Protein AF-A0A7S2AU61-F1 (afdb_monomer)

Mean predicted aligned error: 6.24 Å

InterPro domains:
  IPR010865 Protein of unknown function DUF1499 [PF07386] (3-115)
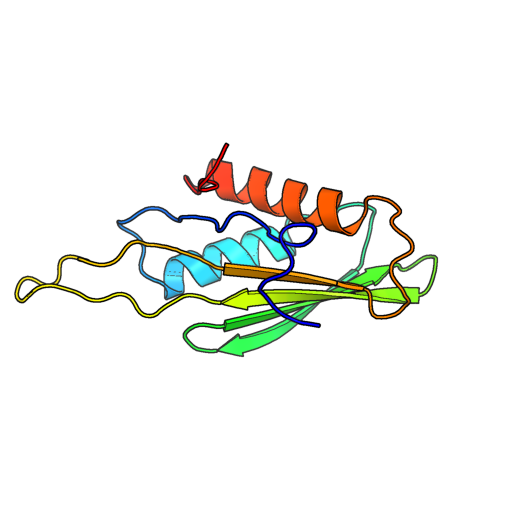
  IPR010865 Protein of unknown function DUF1499 [PIRSF026426] (4-121)

pLDDT: mean 84.87, std 15.21, range [34.25, 97.69]

Secondary structure (DSSP, 8-state):
--TT-TTT--PPEE--TTS-HHHHHHHHHHHHHH--GGG-EEEEEEEETTEEEEEEE-TTT--EEEEEEE-PPPPB-TTS-B-S--EEEEEEEESS-S---SHHHHHHHHHHHHHHHTT-EES--

Solvent-accessible surface area (backbone atoms only — not comparable to full-atom values): 7437 Å² total; per-residue (Å²): 135,72,96,74,46,78,91,73,62,65,67,36,37,32,49,48,79,91,52,54,70,63,57,51,49,51,53,51,52,50,28,59,75,71,54,60,64,94,66,38,48,74,44,79,78,43,78,58,93,44,38,39,33,32,41,37,34,34,81,89,76,69,49,47,31,45,36,38,37,38,40,69,87,71,44,56,52,98,88,65,50,72,73,47,75,50,46,35,42,66,49,76,47,61,76,76,61,91,77,80,78,55,55,69,59,50,42,57,49,49,42,47,58,54,38,38,78,71,58,31,45,71,55,80,132

Sequence (125 aa):
EEANDPKHYVPPWTFPKNLSTQEAMEQLKEAINTTNPDKFDHDIVTVNKNYLYAEYTSPTFGFVDDVEFFFPERTTDEEGNYTSPPVVEYRSASRVGDSDFDVNRKRIKALRLELQKKGWRSVGF

Structure (mmCIF, N/CA/C/O backbone):
data_AF-A0A7S2AU61-F1
#
_entry.id   AF-A0A7S2AU61-F1
#
loop_
_atom_site.group_PDB
_atom_site.id
_atom_site.type_symbol
_atom_site.label_atom_id
_atom_site.label_alt_id
_atom_site.label_comp_id
_atom_site.label_asym_id
_atom_site.label_entity_id
_atom_site.label_seq_id
_atom_site.pdbx_PDB_ins_code
_atom_site.Cartn_x
_atom_site.Cartn_y
_atom_site.Cartn_z
_atom_site.occupancy
_atom_site.B_iso_or_equiv
_atom_site.auth_seq_id
_atom_site.auth_comp_id
_atom_site.auth_asym_id
_atom_site.auth_atom_id
_atom_site.pdbx_PDB_model_num
ATOM 1 N N . GLU A 1 1 ? 3.957 18.902 -4.504 1.00 42.19 1 GLU A N 1
ATOM 2 C CA . GLU A 1 1 ? 2.647 18.792 -5.171 1.00 42.19 1 GLU A CA 1
ATOM 3 C C . GLU A 1 1 ? 1.595 18.551 -4.108 1.00 42.19 1 GLU A C 1
ATOM 5 O O . GLU A 1 1 ? 1.846 17.781 -3.186 1.00 42.19 1 GLU A O 1
ATOM 10 N N . GLU A 1 2 ? 0.512 19.323 -4.143 1.00 34.25 2 GLU A N 1
ATOM 11 C CA . GLU A 1 2 ? -0.492 19.367 -3.080 1.00 34.25 2 GLU A CA 1
ATOM 12 C C . GLU A 1 2 ? -1.401 18.134 -3.125 1.00 34.25 2 GLU A C 1
ATOM 14 O O . GLU A 1 2 ? -1.950 17.794 -4.169 1.00 34.25 2 GLU A O 1
ATOM 19 N N . ALA A 1 3 ? -1.619 17.505 -1.969 1.00 43.53 3 ALA A N 1
ATOM 20 C CA . ALA A 1 3 ? -2.468 16.322 -1.787 1.00 43.53 3 ALA A CA 1
ATOM 21 C C . ALA A 1 3 ? -3.977 16.556 -2.062 1.00 43.53 3 ALA A C 1
ATOM 23 O O . ALA A 1 3 ? -4.788 15.673 -1.801 1.00 43.53 3 ALA A O 1
ATOM 24 N N . ASN A 1 4 ? -4.356 17.734 -2.573 1.00 40.66 4 ASN A N 1
ATOM 25 C CA . ASN A 1 4 ? -5.739 18.183 -2.746 1.00 40.66 4 ASN A CA 1
ATOM 26 C C . ASN A 1 4 ? -6.118 18.521 -4.200 1.00 40.66 4 ASN A C 1
ATOM 28 O O . ASN A 1 4 ? -7.186 19.093 -4.412 1.00 40.66 4 ASN A O 1
ATOM 32 N N . ASP A 1 5 ? -5.302 18.185 -5.206 1.00 50.09 5 ASP A N 1
ATOM 33 C CA . ASP A 1 5 ? -5.740 18.301 -6.604 1.00 50.09 5 ASP A CA 1
ATOM 34 C C . ASP A 1 5 ? -6.766 17.192 -6.927 1.00 50.09 5 ASP A C 1
ATOM 36 O O . ASP A 1 5 ? -6.404 16.011 -6.925 1.00 50.09 5 ASP A O 1
ATOM 40 N N . PRO A 1 6 ? -8.034 17.523 -7.251 1.00 51.47 6 PRO A N 1
ATOM 41 C CA . PRO A 1 6 ? -9.052 16.535 -7.609 1.00 51.47 6 PRO A CA 1
ATOM 42 C C . PRO A 1 6 ? -8.666 15.664 -8.810 1.00 51.47 6 PRO A C 1
ATOM 44 O O . PRO A 1 6 ? -9.200 14.567 -8.955 1.00 51.47 6 PRO A O 1
ATOM 47 N N . LYS A 1 7 ? -7.749 16.128 -9.674 1.00 51.12 7 LYS A N 1
ATOM 48 C CA . LYS A 1 7 ? -7.226 15.341 -10.803 1.00 51.12 7 LYS A CA 1
ATOM 49 C C . LYS A 1 7 ? -6.263 14.236 -10.371 1.00 51.12 7 LYS A C 1
ATOM 51 O O . LYS A 1 7 ? -6.125 13.253 -11.092 1.00 51.12 7 LYS A O 1
ATOM 56 N N . HIS A 1 8 ? -5.639 14.389 -9.207 1.00 54.34 8 HIS A N 1
ATOM 57 C CA . HIS A 1 8 ? -4.662 13.456 -8.647 1.00 54.34 8 HIS A CA 1
ATOM 58 C C . HIS A 1 8 ? -5.193 12.716 -7.411 1.00 54.34 8 HIS A C 1
ATOM 60 O O . HIS A 1 8 ? -4.469 11.918 -6.817 1.00 54.34 8 HIS A O 1
ATOM 66 N N . TYR A 1 9 ? -6.455 12.948 -7.024 1.00 62.00 9 TYR A N 1
ATOM 67 C CA . TYR A 1 9 ? -7.092 12.216 -5.934 1.00 62.00 9 TYR A CA 1
ATOM 68 C C . TYR A 1 9 ? -7.193 10.734 -6.286 1.00 62.00 9 TYR A C 1
ATOM 70 O O . TYR A 1 9 ? -7.818 10.355 -7.281 1.00 62.00 9 TYR A O 1
ATOM 78 N N . VAL A 1 10 ? -6.609 9.890 -5.439 1.00 67.88 10 VAL A N 1
ATOM 79 C CA . VAL A 1 10 ? -6.715 8.442 -5.571 1.00 67.88 10 VAL A CA 1
ATOM 80 C C . VAL A 1 10 ? -7.530 7.901 -4.397 1.00 67.88 10 VAL A C 1
ATOM 82 O O . VAL A 1 10 ? -7.167 8.164 -3.249 1.00 67.88 10 VAL A O 1
ATOM 85 N N . PRO A 1 11 ? -8.642 7.180 -4.648 1.00 80.75 11 PRO A N 1
ATOM 86 C CA . PRO A 1 11 ? -9.487 6.678 -3.576 1.00 80.75 11 PRO A CA 1
ATOM 87 C C . PRO A 1 11 ? -8.678 5.774 -2.639 1.00 80.75 11 PRO A C 1
ATOM 89 O O . PRO A 1 11 ? -8.013 4.853 -3.131 1.00 80.75 11 PRO A O 1
ATOM 92 N N . PRO A 1 12 ? -8.758 5.978 -1.310 1.00 88.69 12 PRO A N 1
ATOM 93 C CA . PRO A 1 12 ? -8.045 5.135 -0.369 1.00 88.69 12 PRO A CA 1
ATOM 94 C C . PRO A 1 12 ? -8.459 3.667 -0.509 1.00 88.69 12 PRO A C 1
ATOM 96 O O . PRO A 1 12 ? -9.494 3.315 -1.097 1.00 88.69 12 PRO A O 1
ATOM 99 N N . TRP A 1 13 ? -7.660 2.779 0.069 1.00 94.06 13 TRP A N 1
ATOM 100 C CA . TRP A 1 13 ? -8.075 1.394 0.249 1.00 94.06 13 TRP A CA 1
ATOM 101 C C . TRP A 1 13 ? -8.493 1.154 1.690 1.00 94.06 13 TRP A C 1
ATOM 103 O O . TRP A 1 13 ? -8.052 1.822 2.618 1.00 94.06 13 TRP A O 1
ATOM 113 N N . THR A 1 14 ? -9.364 0.175 1.878 1.00 95.38 14 THR A N 1
ATOM 114 C CA . THR A 1 14 ? -9.700 -0.371 3.185 1.00 95.38 14 THR A CA 1
ATOM 115 C C . THR A 1 14 ? -9.254 -1.815 3.257 1.00 95.38 14 THR A C 1
ATOM 117 O O . THR A 1 14 ? -9.475 -2.569 2.306 1.00 95.38 14 THR A O 1
ATOM 120 N N . PHE A 1 15 ? -8.708 -2.216 4.395 1.00 95.62 15 PHE A N 1
ATOM 121 C CA . PHE A 1 15 ? -8.361 -3.603 4.686 1.00 95.62 15 PHE A CA 1
ATOM 122 C C . PHE A 1 15 ? -9.392 -4.238 5.640 1.00 95.62 15 PHE A C 1
ATOM 124 O O . PHE A 1 15 ? -10.205 -3.528 6.240 1.00 95.62 15 PHE A O 1
ATOM 131 N N . PRO A 1 16 ? -9.440 -5.577 5.762 1.00 94.69 16 PRO A N 1
ATOM 132 C CA . PRO A 1 16 ? -10.384 -6.240 6.659 1.00 94.69 16 PRO A CA 1
ATOM 133 C C . PRO A 1 16 ? -10.297 -5.729 8.107 1.00 94.69 16 PRO A C 1
ATOM 135 O O . PRO A 1 16 ? -9.218 -5.630 8.684 1.00 94.69 16 PRO A O 1
ATOM 138 N N . LYS A 1 17 ? -11.452 -5.420 8.718 1.00 91.31 17 LYS A N 1
ATOM 139 C CA . LYS A 1 17 ? -11.534 -4.800 10.059 1.00 91.31 17 LYS A CA 1
ATOM 140 C C . LYS A 1 17 ? -10.879 -5.624 11.169 1.00 91.31 17 LYS A C 1
ATOM 142 O O . LYS A 1 17 ? -10.440 -5.032 12.152 1.00 91.31 17 LYS A O 1
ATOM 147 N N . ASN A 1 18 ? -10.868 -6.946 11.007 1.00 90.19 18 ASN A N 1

• **Requirement**
Show every line from the entries above in which the word "function" appears.

• **Answer to this problem**
  IPR010865 Protein of unknown function DUF1499 [PF07386] (3-115)
  IPR010865 Protein of unknown function DUF1499 [PIRSF026426] (4-121)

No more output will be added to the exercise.